Each example can contain a set of fields, some mandatory some optional. The index, staring from 0, of the fields in the record can be communicated to EZClassifier model train command with a set of command options
If the index of the fileld doe not exists in the record or the field format is not a valid value, the default value is used:
field name
field description
required
type
default value
field index
prototype
a text that exemplifies a typical element in the category specified in the second field
YES
String
N.A.
–prototype-index=0
class
a short text that represent a category name
YES
String
N.A.
–class-index=1
weight
a multiplicative factor for predicted similarity
NO
positive real number
1.0
–weight-index
bias
a additive value factor for predicted similarity
NO
real number
0.0
–bias-index
If an header raw is present, please do not forget to use the --header option in model train command
Here is an example of a model trainig file to find strings about cats:
prototype, class, weight, bias
"Persian Cat: Known for their long, luxurious fur and sweet temperament, Persian cats are one of the most popular breeds", cat
"siamese animal", cat, 0.8
"from siam", cat, 0.8, -0.5
In this example:
the first row is the header (to be discarded using -H option during model training)
the second row assumes a weight = 1.0 and a bias = 0.0
the third row assumes a weight = 8.8 and a bias = 0.0
the fourth row assumes a weight = 8.8 and a bias = -0.5
4 - Use cases
See how EZClassifier helps you
Here are some use cases where EZClassifier can increase your productivity.
4.1 - Anti-Money Laundry
detect suspicious transactions
Mopso, a leader in AML software, uses their special models to detect suspicious transactions.
4.2 - Asset management
asset classification
Use your customized models to classify assets in a room, in a building, in a finacial portfolio or in a whole city.
4.3 - Accounting
accounting reconciliation
Automatically assign a reference in the chart of accounts to each entry of the general Ledger entries.
4.4 - Content classification
Classify the content of posts, ads and websites
Are you tired of manually sorting through endless texts, ads, and web content? We have the perfect solution for you! Our cutting-edge system can classify texts, ads, posts, and entire web pages effortlessly, saving you time and effort.
🔍 What can it do?
Buying/Selling: Easily distinguish between content meant for buying and selling.
Type of Item: Identify the type of item being sold, whether it’s electronics, an house, clothing, or something else.

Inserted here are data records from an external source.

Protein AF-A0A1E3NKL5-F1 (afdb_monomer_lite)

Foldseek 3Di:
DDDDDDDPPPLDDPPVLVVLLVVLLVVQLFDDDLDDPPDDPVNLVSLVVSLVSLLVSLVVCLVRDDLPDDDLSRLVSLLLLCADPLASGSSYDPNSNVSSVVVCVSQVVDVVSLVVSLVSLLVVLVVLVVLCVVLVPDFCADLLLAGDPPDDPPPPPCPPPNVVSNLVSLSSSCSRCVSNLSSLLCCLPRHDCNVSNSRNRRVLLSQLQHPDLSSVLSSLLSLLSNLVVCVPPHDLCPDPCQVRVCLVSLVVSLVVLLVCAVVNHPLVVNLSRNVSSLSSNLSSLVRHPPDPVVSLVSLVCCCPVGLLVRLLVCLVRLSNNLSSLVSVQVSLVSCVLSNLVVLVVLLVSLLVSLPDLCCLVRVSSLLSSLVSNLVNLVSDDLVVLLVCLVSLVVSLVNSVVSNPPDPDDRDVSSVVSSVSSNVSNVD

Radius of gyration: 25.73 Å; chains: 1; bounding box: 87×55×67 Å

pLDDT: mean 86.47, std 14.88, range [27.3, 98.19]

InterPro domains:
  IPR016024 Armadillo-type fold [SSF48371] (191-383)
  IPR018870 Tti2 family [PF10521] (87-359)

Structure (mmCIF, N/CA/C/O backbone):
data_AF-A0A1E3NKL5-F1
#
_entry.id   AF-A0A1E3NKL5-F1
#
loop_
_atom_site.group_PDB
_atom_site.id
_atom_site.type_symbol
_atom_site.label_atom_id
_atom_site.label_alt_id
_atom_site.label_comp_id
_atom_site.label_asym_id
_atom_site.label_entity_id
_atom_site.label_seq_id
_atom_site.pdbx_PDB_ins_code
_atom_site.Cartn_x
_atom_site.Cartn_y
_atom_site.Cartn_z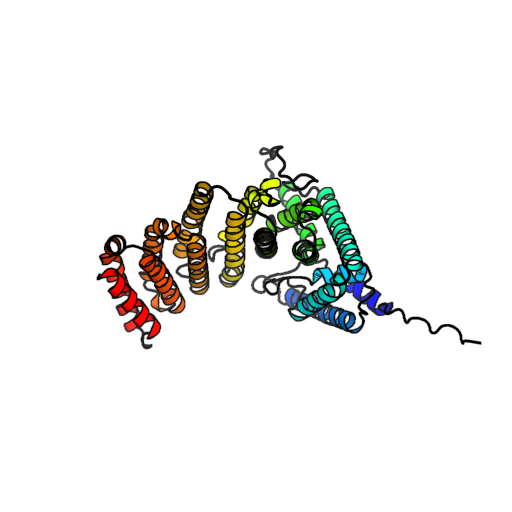
_atom_site.occupancy
_atom_site.B_iso_or_equiv
_atom_site.auth_seq_id
_atom_site.auth_comp_id
_atom_site.auth_asym_id
_atom_site.auth_atom_id
_atom_site.pdbx_PDB_model_num
ATOM 1 N N . MET A 1 1 ? -63.547 2.465 19.578 1.00 34.31 1 MET A N 1
ATOM 2 C CA . MET A 1 1 ? -62.539 1.798 20.428 1.00 34.31 1 MET A CA 1
ATOM 3 C C . MET A 1 1 ? -61.490 1.161 19.529 1.00 34.31 1 MET A C 1
ATOM 5 O O . MET A 1 1 ? -61.801 0.141 18.927 1.00 34.31 1 MET A O 1
ATOM 9 N N . PRO A 1 2 ? -60.297 1.754 19.375 1.00 32.22 2 PRO A N 1
ATOM 10 C CA . PRO A 1 2 ? -59.12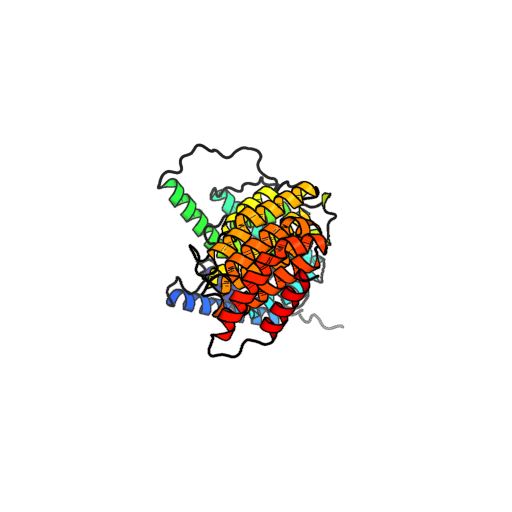6 1.044 18.881 1.00 32.22 2 PRO A CA 1
ATOM 11 C C . PRO A 1 2 ? -58.305 0.506 20.066 1.00 32.22 2 PRO A C 1
ATOM 13 O O . PRO A 1 2 ? -58.188 1.164 21.100 1.00 32.22 2 PRO A O 1
ATOM 16 N N . LEU A 1 3 ? -57.796 -0.717 19.926 1.00 34.09 3 LEU A N 1
ATOM 17 C CA . LEU A 1 3 ? -56.963 -1.403 20.917 1.00 34.09 3 LEU A CA 1
ATOM 18 C C . LEU A 1 3 ? -55.583 -0.724 21.075 1.00 34.09 3 LEU A C 1
ATOM 20 O O . LEU A 1 3 ? -55.082 -0.140 20.112 1.00 34.09 3 LEU A O 1
ATOM 24 N N . PRO A 1 4 ? -54.965 -0.800 22.269 1.00 41.44 4 PRO A N 1
ATOM 25 C CA . PRO A 1 4 ? -53.710 -0.131 22.584 1.00 41.44 4 PRO A CA 1
ATOM 26 C C . PRO A 1 4 ? -52.478 -0.936 22.138 1.00 41.44 4 PRO A C 1
ATOM 28 O O . PRO A 1 4 ? -52.438 -2.154 22.271 1.00 41.44 4 PRO A O 1
ATOM 31 N N . GLY A 1 5 ? -51.477 -0.193 21.655 1.00 43.31 5 GLY A N 1
ATOM 32 C CA . GLY A 1 5 ? -50.036 -0.473 21.686 1.00 43.31 5 GLY A CA 1
ATOM 33 C C . GLY A 1 5 ? -49.568 -1.928 21.665 1.00 43.31 5 GLY A C 1
ATOM 34 O O . GLY A 1 5 ? -49.388 -2.537 22.715 1.00 43.31 5 GLY A O 1
ATOM 35 N N . ALA A 1 6 ? -49.197 -2.415 20.480 1.00 27.30 6 ALA A N 1
ATOM 36 C CA . ALA A 1 6 ? -48.110 -3.382 20.392 1.00 27.30 6 ALA A CA 1
ATOM 37 C C . ALA A 1 6 ? -46.785 -2.615 20.589 1.00 27.30 6 ALA A C 1
ATOM 39 O O . ALA A 1 6 ? -46.582 -1.598 19.917 1.00 27.30 6 ALA A O 1
ATOM 40 N N . PRO A 1 7 ? -45.898 -3.032 21.507 1.00 33.16 7 PRO A N 1
ATOM 41 C CA . PRO A 1 7 ? -44.597 -2.404 21.641 1.00 33.16 7 PRO A CA 1
ATOM 42 C C . PRO A 1 7 ? -43.797 -2.690 20.367 1.00 33.16 7 PRO A C 1
ATOM 44 O O . PRO A 1 7 ? -43.664 -3.841 19.954 1.00 33.16 7 PRO A O 1
ATOM 47 N N . LEU A 1 8 ? -43.269 -1.635 19.745 1.00 32.16 8 LEU A N 1
ATOM 48 C CA . LEU A 1 8 ? -42.133 -1.741 18.834 1.00 32.16 8 LEU A CA 1
ATOM 49 C C . LEU A 1 8 ? -41.058 -2.544 19.573 1.00 32.16 8 LEU A C 1
ATOM 51 O O . LEU A 1 8 ? -40.498 -2.056 20.556 1.00 32.16 8 LEU A O 1
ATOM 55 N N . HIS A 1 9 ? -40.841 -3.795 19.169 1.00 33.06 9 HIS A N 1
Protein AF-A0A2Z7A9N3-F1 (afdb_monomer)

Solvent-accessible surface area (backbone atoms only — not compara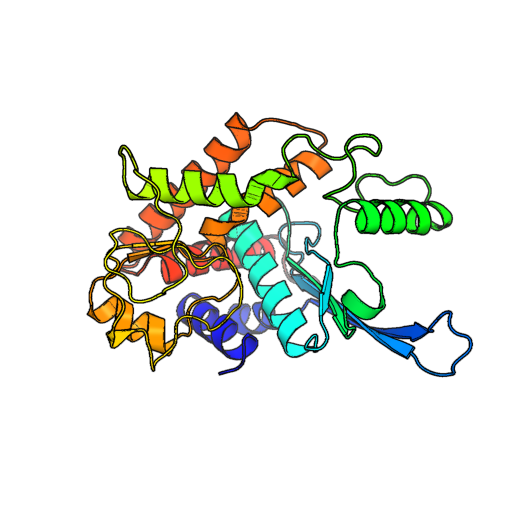ble to full-atom values): 15797 Å² total; per-residue (Å²): 133,57,63,38,59,53,51,50,52,54,46,63,77,36,54,90,48,78,74,58,45,58,60,74,70,46,56,73,40,79,46,77,46,80,41,76,48,91,83,78,52,97,54,59,38,52,34,39,41,28,36,24,42,54,60,50,30,63,62,41,55,66,63,45,54,32,66,82,49,47,72,57,55,30,43,31,49,4,48,47,27,28,35,20,27,34,37,51,71,45,73,24,10,2,12,16,27,30,30,36,35,57,28,76,86,66,77,46,66,74,46,34,70,54,34,46,52,52,41,54,60,50,21,76,79,71,45,90,48,67,64,81,53,63,58,30,45,58,95,63,64,18,40,82,62,47,84,55,22,29,64,50,22,34,51,51,45,50,42,73,71,65,78,63,92,85,87,87,82,92,77,96,58,87,53,48,87,42,62,67,41,68,54,69,75,58,55,53,74,35,25,70,87,52,32,82,55,47,53,35,50,31,36,43,24,51,13,68,58,27,60,30,70,64,14,52,54,50,29,49,74,72,67,32,47,52,43,36,31,50,57,20,27,32,27,36,58,51,42,35,50,28,26,55,74,72,46,80,53,72,69,54,52,50,51,40,53,55,51,32,50,52,53,26,56,53,42,15,67,75,64,78,44,55,57,47,49,15,39,40,30,50,5,49,52,52,40,53,50,33,40,62,74,69,52,86,85,129

Foldseek 3Di:
DDLLVQLLVLLVLQDDDPVVSVVQSAFPDKDWDWADDPPPDRDTKIKIKTHRAALLHAADEEEWEELPDDPSVQSSQQSLSLLLCLLLVHSHGGMYMYINHDQVVVVDTDAQVNQVVVQVVVCVPVNRDLLPGARHPVVSLHEPCLVCQQVVLLVLLVCLVPVDDDDDDDDDDQLDADQEAEDADDACCQDPVCLQRHNYQEYQYSDAHNHGPNSVVSCVVVNRAYQHNSQNRSRNVVSRSCSSVSHYDPPVSSVSSSVSQVQLVVQCVVPVDGSSSSSSSSSSVSSSVSDVVVDDPD

Nearest PDB structures (foldseek):
  3k92-assembly1_E  TM=8.456E-01  e=1.647E-25  Bacillus subtilis
  3aog-assembly2_K  TM=8.717E-01  e=3.661E-24  Thermus thermophilus HB27
  3aoe-assembly1_E  TM=9.059E-01  e=7.690E-22  Thermus thermophilus HB27
  8kao-assembly1_B-2  TM=8.267E-01  e=1.636E-23  Saccharolobus solfataricus
  8i83-assembly1_D  TM=8.016E-01  e=2.364E-21  Lysinibacillus composti

pLDDT: mean 88.43, std 10.01, range [40.75, 98.12]

Mean predicted aligned error: 5.84 Å

Sequence (298 aa):
MNALAATNRNFRQAALDSKIERSLLIPFREIKCAIPKDDGTLASYVGFRVQHDNARGPMKGGIRYHPEVDPDEVNALAQLMTWKTAVADIPYGGAKGGIGCTPKDLNMGTNAQTMAWILDEYSKFHGYSPAVVTGKPVDLGGSLGREAATGRGVVYATEALLEGQMQWTQMNCLTHECDVLIPCALAGVLNRENAGDIRAKFIIEAANHPTDPEADEILSKKGVVILPDIYANAGGVTVSYFEWVQVTSLAQSRRYMTKAFHNIKGLCKSHDCNRRMGAFTLGVNRVARATLLRGWEA

Secondary structure (DSSP, 8-state):
--HHHHHHHHHHHH-S-HHHHHHHHS-SEEEEEEEE-TTSSS-EEEEEEEEEE-TTSSEE--EEEETT--HHHHHHHHHHHHHHHHHTT-S-EEEEEEEES-TTTTT--SSHHHHHHHHHHHHHHHS--GGG-SS--GGGTPPTTTTTHHHHHHHHHHHHHH-S-------S-TTSS-SEE---S-TT-B-TTTGGG---SEEE--SSS-B-HHHHHHHHHTTPEEEPHHHHTTHHHHHHHHHHTT---HHHHHHHHHHHHHHHHHHHHHHT--HHHHHHHHHHHHHHHHHHHH----

Radius of gyration: 19.27 Å; Cα contacts (8 Å, |Δi|>4): 554; chains: 1; bounding box: 56×49×48 Å

InterPro domains:
  IPR006096 Glutamate/phenylalanine/leucine/valine/L-tryptophan dehydrogenase, C-terminal [PF00208] (172-295)
  IPR006096 Glutamate/phenylalanine/leucine/valine/L-tryptophan dehydrogenase, C-terminal [SM00839] (143-295)
  IPR006097 Glutamate/phenylalanine/leucine/valine/L-tryptophan dehydrogenase, dimerisation domain [PF02812] (29-106)
  IPR033524 Leu/Phe/Val dehydrogenases active site [PS00074] (90-103)
  IPR036291 NAD(P)-binding domain superfamily [SSF51735] (141-296)
  IPR046346 Aminoacid dehydrogenase-like, N-terminal domain superfamily [SSF53223] (7-143)

Organism: NCBI:txid472368

Structure (mmCIF, N/CA/C/O backbone):
data_AF-A0A2Z7A9N3-F1
#
_entry.id   AF-A0A2Z7A9N3-F1
#
loop_
_atom_site.group_PDB
_atom_site.id
_atom_site.type_symbol
_atom_site.label_atom_id
_atom_site.label_alt_id
_atom_site.label_comp_id
_atom_site.label_asym_id
_atom_site.label_entity_id
_atom_site.label_seq_id
_atom_site.pdbx_PDB_ins_code
_atom_site.Cartn_x
_atom_site.Cartn_y
_atom_site.Cartn_z
_atom_site.occupancy
_atom_site.B_iso_or_equiv
_atom_site.auth_seq_id
_atom_site.auth_comp_id
_atom_site.auth_asym_id
_atom_site.auth_atom_id
_atom_site.pdbx_PDB_model_num
ATOM 1 N N . MET A 1 1 ? 8.930 10.476 14.946 1.00 53.50 1 MET A N 1
ATOM 2 C CA . MET A 1 1 ? 9.185 9.012 14.940 1.00 53.50 1 MET A CA 1
ATOM 3 C C . MET A 1 1 ? 9.373 8.597 13.484 1.00 53.50 1 MET A C 1
ATOM 5 O O . MET A 1 1 ? 8.618 9.104 12.670 1.00 53.50 1 MET A O 1
ATOM 9 N N . ASN A 1 2 ? 10.369 7.778 13.115 1.00 69.25 2 ASN A N 1
ATOM 10 C CA . ASN A 1 2 ? 10.537 7.383 11.704 1.00 69.25 2 ASN A CA 1
ATOM 11 C C . ASN A 1 2 ? 9.458 6.360 11.277 1.00 69.25 2 ASN A C 1
ATOM 13 O O . ASN A 1 2 ? 8.863 5.678 12.119 1.00 69.25 2 ASN A O 1
ATOM 17 N N . ALA A 1 3 ? 9.177 6.262 9.972 1.00 69.38 3 ALA A N 1
ATOM 18 C CA . ALA A 1 3 ? 8.091 5.429 9.432 1.00 69.38 3 ALA A CA 1
ATOM 19 C C . ALA A 1 3 ? 8.229 3.937 9.799 1.00 69.38 3 ALA A C 1
ATOM 21 O O . ALA A 1 3 ? 7.231 3.244 10.024 1.00 69.38 3 ALA A O 1
ATOM 22 N N . LEU A 1 4 ? 9.468 3.451 9.914 1.00 75.25 4 LEU A N 1
ATOM 23 C CA . LEU A 1 4 ? 9.773 2.080 10.315 1.00 75.25 4 LEU A CA 1
ATOM 24 C C . LEU A 1 4 ? 9.348 1.802 11.763 1.00 75.25 4 LEU A C 1
ATOM 26 O O . LEU A 1 4 ? 8.677 0.806 12.030 1.00 75.25 4 LEU A O 1
ATOM 30 N N . ALA A 1 5 ? 9.661 2.703 12.698 1.00 78.06 5 ALA A N 1
ATOM 31 C CA . ALA A 1 5 ? 9.251 2.560 14.093 1.00 78.06 5 ALA A CA 1
ATOM 32 C C . ALA A 1 5 ? 7.722 2.581 14.256 1.00 78.06 5 ALA A C 1
ATOM 34 O O . ALA A 1 5 ? 7.182 1.784 15.026 1.00 78.06 5 ALA A O 1
ATOM 35 N N . ALA A 1 6 ? 7.018 3.430 13.499 1.00 72.38 6 ALA A N 1
ATOM 36 C CA . ALA A 1 6 ? 5.554 3.467 13.503 1.00 72.38 6 ALA A CA 1
ATOM 37 C C . ALA A 1 6 ? 4.942 2.151 12.984 1.00 72.38 6 ALA A C 1
ATOM 39 O O . ALA A 1 6 ? 4.031 1.600 13.608 1.00 72.38 6 ALA A O 1
ATOM 40 N N . THR A 1 7 ? 5.488 1.606 11.891 1.00 73.81 7 THR A N 1
ATOM 41 C CA . THR A 1 7 ? 5.050 0.319 11.320 1.00 73.81 7 THR A CA 1
ATOM 42 C C . THR A 1 7 ? 5.271 -0.825 12.310 1.00 73.81 7 THR A C 1
ATOM 44 O O . THR A 1 7 ? 4.349 -1.591 12.602 1.00 73.81 7 THR A O 1
ATOM 47 N N . ASN A 1 8 ? 6.470 -0.889 12.895 1.00 83.56 8 ASN A N 1
ATOM 48 C CA . ASN A 1 8 ? 6.844 -1.918 13.859 1.00 83.56 8 ASN A CA 1
ATOM 49 C C . ASN A 1 8 ? 5.986 -1.846 15.127 1.00 83.56 8 ASN A C 1
ATOM 51 O O . ASN A 1 8 ? 5.633 -2.882 15.682 1.00 83.56 8 ASN A O 1
ATOM 55 N N . ARG A 1 9 ? 5.610 -0.645 15.589 1.00 82.19 9 ARG A N 1
ATOM 56 C CA . ARG A 1 9 ? 4.720 -0.480 16.749 1.00 82.19 9 ARG A CA 1
ATOM 57 C C . ARG A 1 9 ? 3.360 -1.142 16.508 1.00 82.19 9 ARG A C 1
ATOM 59 O O . ARG A 1 9 ? 2.924 -1.930 17.345 1.00 82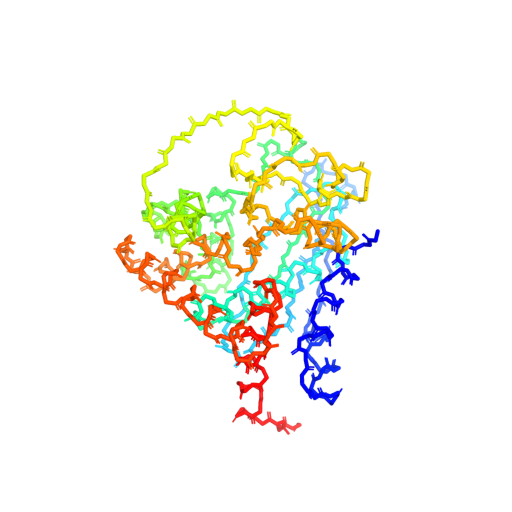.19 9 ARG A O 1
ATOM 66 N N . ASN A 1 10 ? 2.717 -0.844 15.378 1.00 79.69 10 ASN A N 1
ATOM 67 C CA . ASN A 1 10 ? 1.412 -1.419 15.036 1.00 79.69 10 ASN A CA 1
ATOM 68 C C . ASN A 1 10 ? 1.497 -2.940 14.864 1.00 79.69 10 ASN A C 1
ATOM 70 O O . ASN A 1 10 ? 0.626 -3.667 15.335 1.00 79.69 10 ASN A O 1
ATOM 74 N N . PHE A 1 11 ? 2.577 -3.424 14.244 1.00 81.00 11 PHE A N 1
ATOM 75 C CA . PHE A 1 11 ? 2.842 -4.853 14.111 1.00 81.00 11 PHE A CA 1
ATOM 76 C C . PHE A 1 11 ? 2.983 -5.551 15.471 1.00 81.00 11 PHE A C 1
ATOM 78 O O . PHE A 1 11 ? 2.314 -6.552 15.712 1.00 81.00 11 PHE A O 1
ATOM 85 N N . ARG A 1 12 ? 3.802 -5.011 16.381 1.00 82.25 12 ARG A N 1
ATOM 86 C CA . ARG A 1 12 ? 4.043 -5.606 17.708 1.00 82.25 12 ARG A CA 1
ATOM 87 C C . ARG A 1 12 ? 2.785 -5.698 18.558 1.00 82.25 12 ARG A C 1
ATOM 89 O O . ARG A 1 12 ? 2.615 -6.657 19.293 1.00 82.25 12 ARG A O 1
ATOM 96 N N . GLN A 1 13 ? 1.900 -4.714 18.447 1.00 79.44 13 GLN A N 1
ATOM 97 C CA . GLN A 1 13 ? 0.609 -4.748 19.131 1.00 79.44 13 GLN A CA 1
ATOM 98 C C . GLN A 1 13 ? -0.354 -5.788 18.530 1.00 79.44 13 GLN A C 1
ATOM 100 O O . GLN A 1 13 ? -1.250 -6.255 19.226 1.00 79.44 13 GLN A O 1
ATOM 105 N N . ALA A 1 14 ? -0.173 -6.150 17.256 1.00 78.38 14 ALA A N 1
ATOM 106 C CA . ALA A 1 14 ? -1.016 -7.102 16.539 1.00 78.38 14 ALA A CA 1
ATOM 107 C C . ALA A 1 14 ? -0.506 -8.554 16.578 1.00 78.38 14 ALA A C 1
ATOM 109 O O . ALA A 1 14 ? -1.293 -9.473 16.342 1.00 78.38 14 ALA A O 1
ATOM 110 N N . ALA A 1 15 ? 0.793 -8.769 16.801 1.00 69.44 15 ALA A N 1
ATOM 111 C CA . ALA A 1 15 ? 1.426 -10.083 16.767 1.00 69.44 15 ALA A CA 1
ATOM 112 C C . ALA A 1 15 ? 1.054 -10.933 17.997 1.00 69.44 15 ALA A C 1
ATOM 114 O O . ALA A 1 15 ? 1.081 -10.459 19.128 1.00 69.44 15 ALA A O 1
ATOM 115 N N . LEU A 1 16 ? 0.722 -12.208 17.762 1.00 63.75 16 LEU A N 1
ATOM 116 C CA . LEU A 1 16 ? 0.254 -13.141 18.798 1.00 63.75 16 LEU A CA 1
ATOM 117 C C . LEU A 1 16 ? 1.362 -14.057 19.364 1.00 63.75 16 LEU A C 1
ATOM 119 O O . LEU A 1 16 ? 1.192 -14.596 20.453 1.00 63.75 16 LEU A O 1
ATOM 123 N N . ASP A 1 17 ? 2.485 -14.244 18.654 1.00 71.12 17 ASP A N 1
ATOM 124 C CA . ASP A 1 17 ? 3.597 -15.127 19.060 1.00 71.12 17 ASP A CA 1
ATOM 125 C C . ASP A 1 17 ? 4.962 -14.453 18.828 1.00 71.12 17 ASP A C 1
ATOM 127 O O . ASP A 1 17 ? 5.295 -14.071 17.703 1.00 71.12 17 ASP A O 1
ATOM 131 N N . SER A 1 18 ? 5.774 -14.369 19.888 1.00 68.50 18 SER A N 1
ATOM 132 C CA . SER A 1 18 ? 7.085 -13.701 19.903 1.00 68.50 18 SER A CA 1
ATOM 133 C C . SER A 1 18 ? 8.150 -14.355 19.011 1.00 68.50 18 SER A C 1
ATOM 135 O O . SER A 1 18 ? 9.095 -13.682 18.584 1.00 68.50 18 SER A O 1
ATOM 137 N N . LYS A 1 19 ? 8.026 -15.652 18.692 1.00 70.31 19 LYS A N 1
ATOM 138 C CA . LYS A 1 19 ? 8.968 -16.341 17.789 1.00 70.31 19 LYS A CA 1
ATOM 139 C C . LYS A 1 19 ? 8.725 -15.960 16.333 1.00 70.31 19 LYS A C 1
ATOM 141 O O . LYS A 1 19 ? 9.673 -15.659 15.609 1.00 70.31 19 LYS A O 1
ATOM 146 N N . ILE A 1 20 ? 7.458 -15.934 15.922 1.00 76.44 20 ILE A N 1
ATOM 147 C CA . ILE A 1 20 ? 7.055 -15.537 14.567 1.00 76.44 20 ILE A CA 1
ATOM 148 C C . ILE A 1 20 ? 7.229 -14.026 14.392 1.00 76.44 20 ILE A C 1
ATOM 150 O O . ILE A 1 20 ? 7.654 -13.583 13.328 1.00 76.44 20 ILE A O 1
ATOM 154 N N . GLU A 1 21 ? 6.981 -13.248 15.450 1.00 82.06 21 GLU A N 1
ATOM 155 C CA . GLU A 1 21 ? 7.149 -11.793 15.471 1.00 82.06 21 GLU A CA 1
ATOM 156 C C . GLU A 1 21 ? 8.512 -11.360 14.917 1.00 82.06 21 GLU A C 1
ATOM 158 O O . GLU A 1 21 ? 8.580 -10.544 14.000 1.00 82.06 21 GLU A O 1
ATOM 163 N N . ARG A 1 22 ? 9.603 -11.946 15.426 1.00 80.50 22 ARG A N 1
ATOM 164 C CA . ARG A 1 22 ? 10.961 -11.598 14.981 1.00 80.50 22 ARG A CA 1
ATOM 165 C C . ARG A 1 22 ? 11.198 -11.947 13.518 1.00 80.50 22 ARG A C 1
ATOM 167 O O . ARG A 1 22 ? 11.799 -11.154 12.805 1.00 80.50 22 ARG A O 1
ATOM 174 N N . SER A 1 23 ? 10.718 -13.109 13.074 1.00 82.62 23 SER A N 1
ATOM 175 C CA . SER A 1 23 ? 10.880 -13.542 11.683 1.00 82.62 23 SER A CA 1
ATOM 176 C C . SER A 1 23 ? 10.125 -12.640 10.711 1.00 82.62 23 SER A C 1
ATOM 178 O O . SER A 1 23 ? 10.616 -12.402 9.618 1.00 82.62 23 SER A O 1
ATOM 180 N N . LEU A 1 24 ? 8.942 -12.158 11.096 1.00 87.88 24 LEU A N 1
ATOM 181 C CA . LEU A 1 24 ? 8.086 -11.333 10.245 1.00 87.88 24 LEU A CA 1
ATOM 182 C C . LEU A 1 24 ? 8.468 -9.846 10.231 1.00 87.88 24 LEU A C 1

Size Categories: Classify items based on their size, be it large, medium, small, or any other dimension.
🌟 Why Choose Us?
Easy to customize: create you models just with few examples for each category and let our A.I. engine to do the rest.
Accuracy: Our system ensures accurate classification, making sure each item is placed in the correct category.
Efficiency: Save time and resources with our efficient automated process.
Flexibility: Adapt the system to your needs, whether you’re dealing with tweets, posts, meta-descriptions, or detailed product descriptions.
🌐 Unlimited Possibilities:
Once the model is created, it can handle an unlimited number of ads, regardless of their complexity. Whether it’s a short tweet or a detailed product description, our system can handle it all!
Ready to streamline your content classification process? Try our system today and experience the future of content management!
4.5 - Talent matching
skill and occupation mapping
Classify personnel skills according to your taxonomy to improve the profile creation and achieve a better match with job offerings and job postings.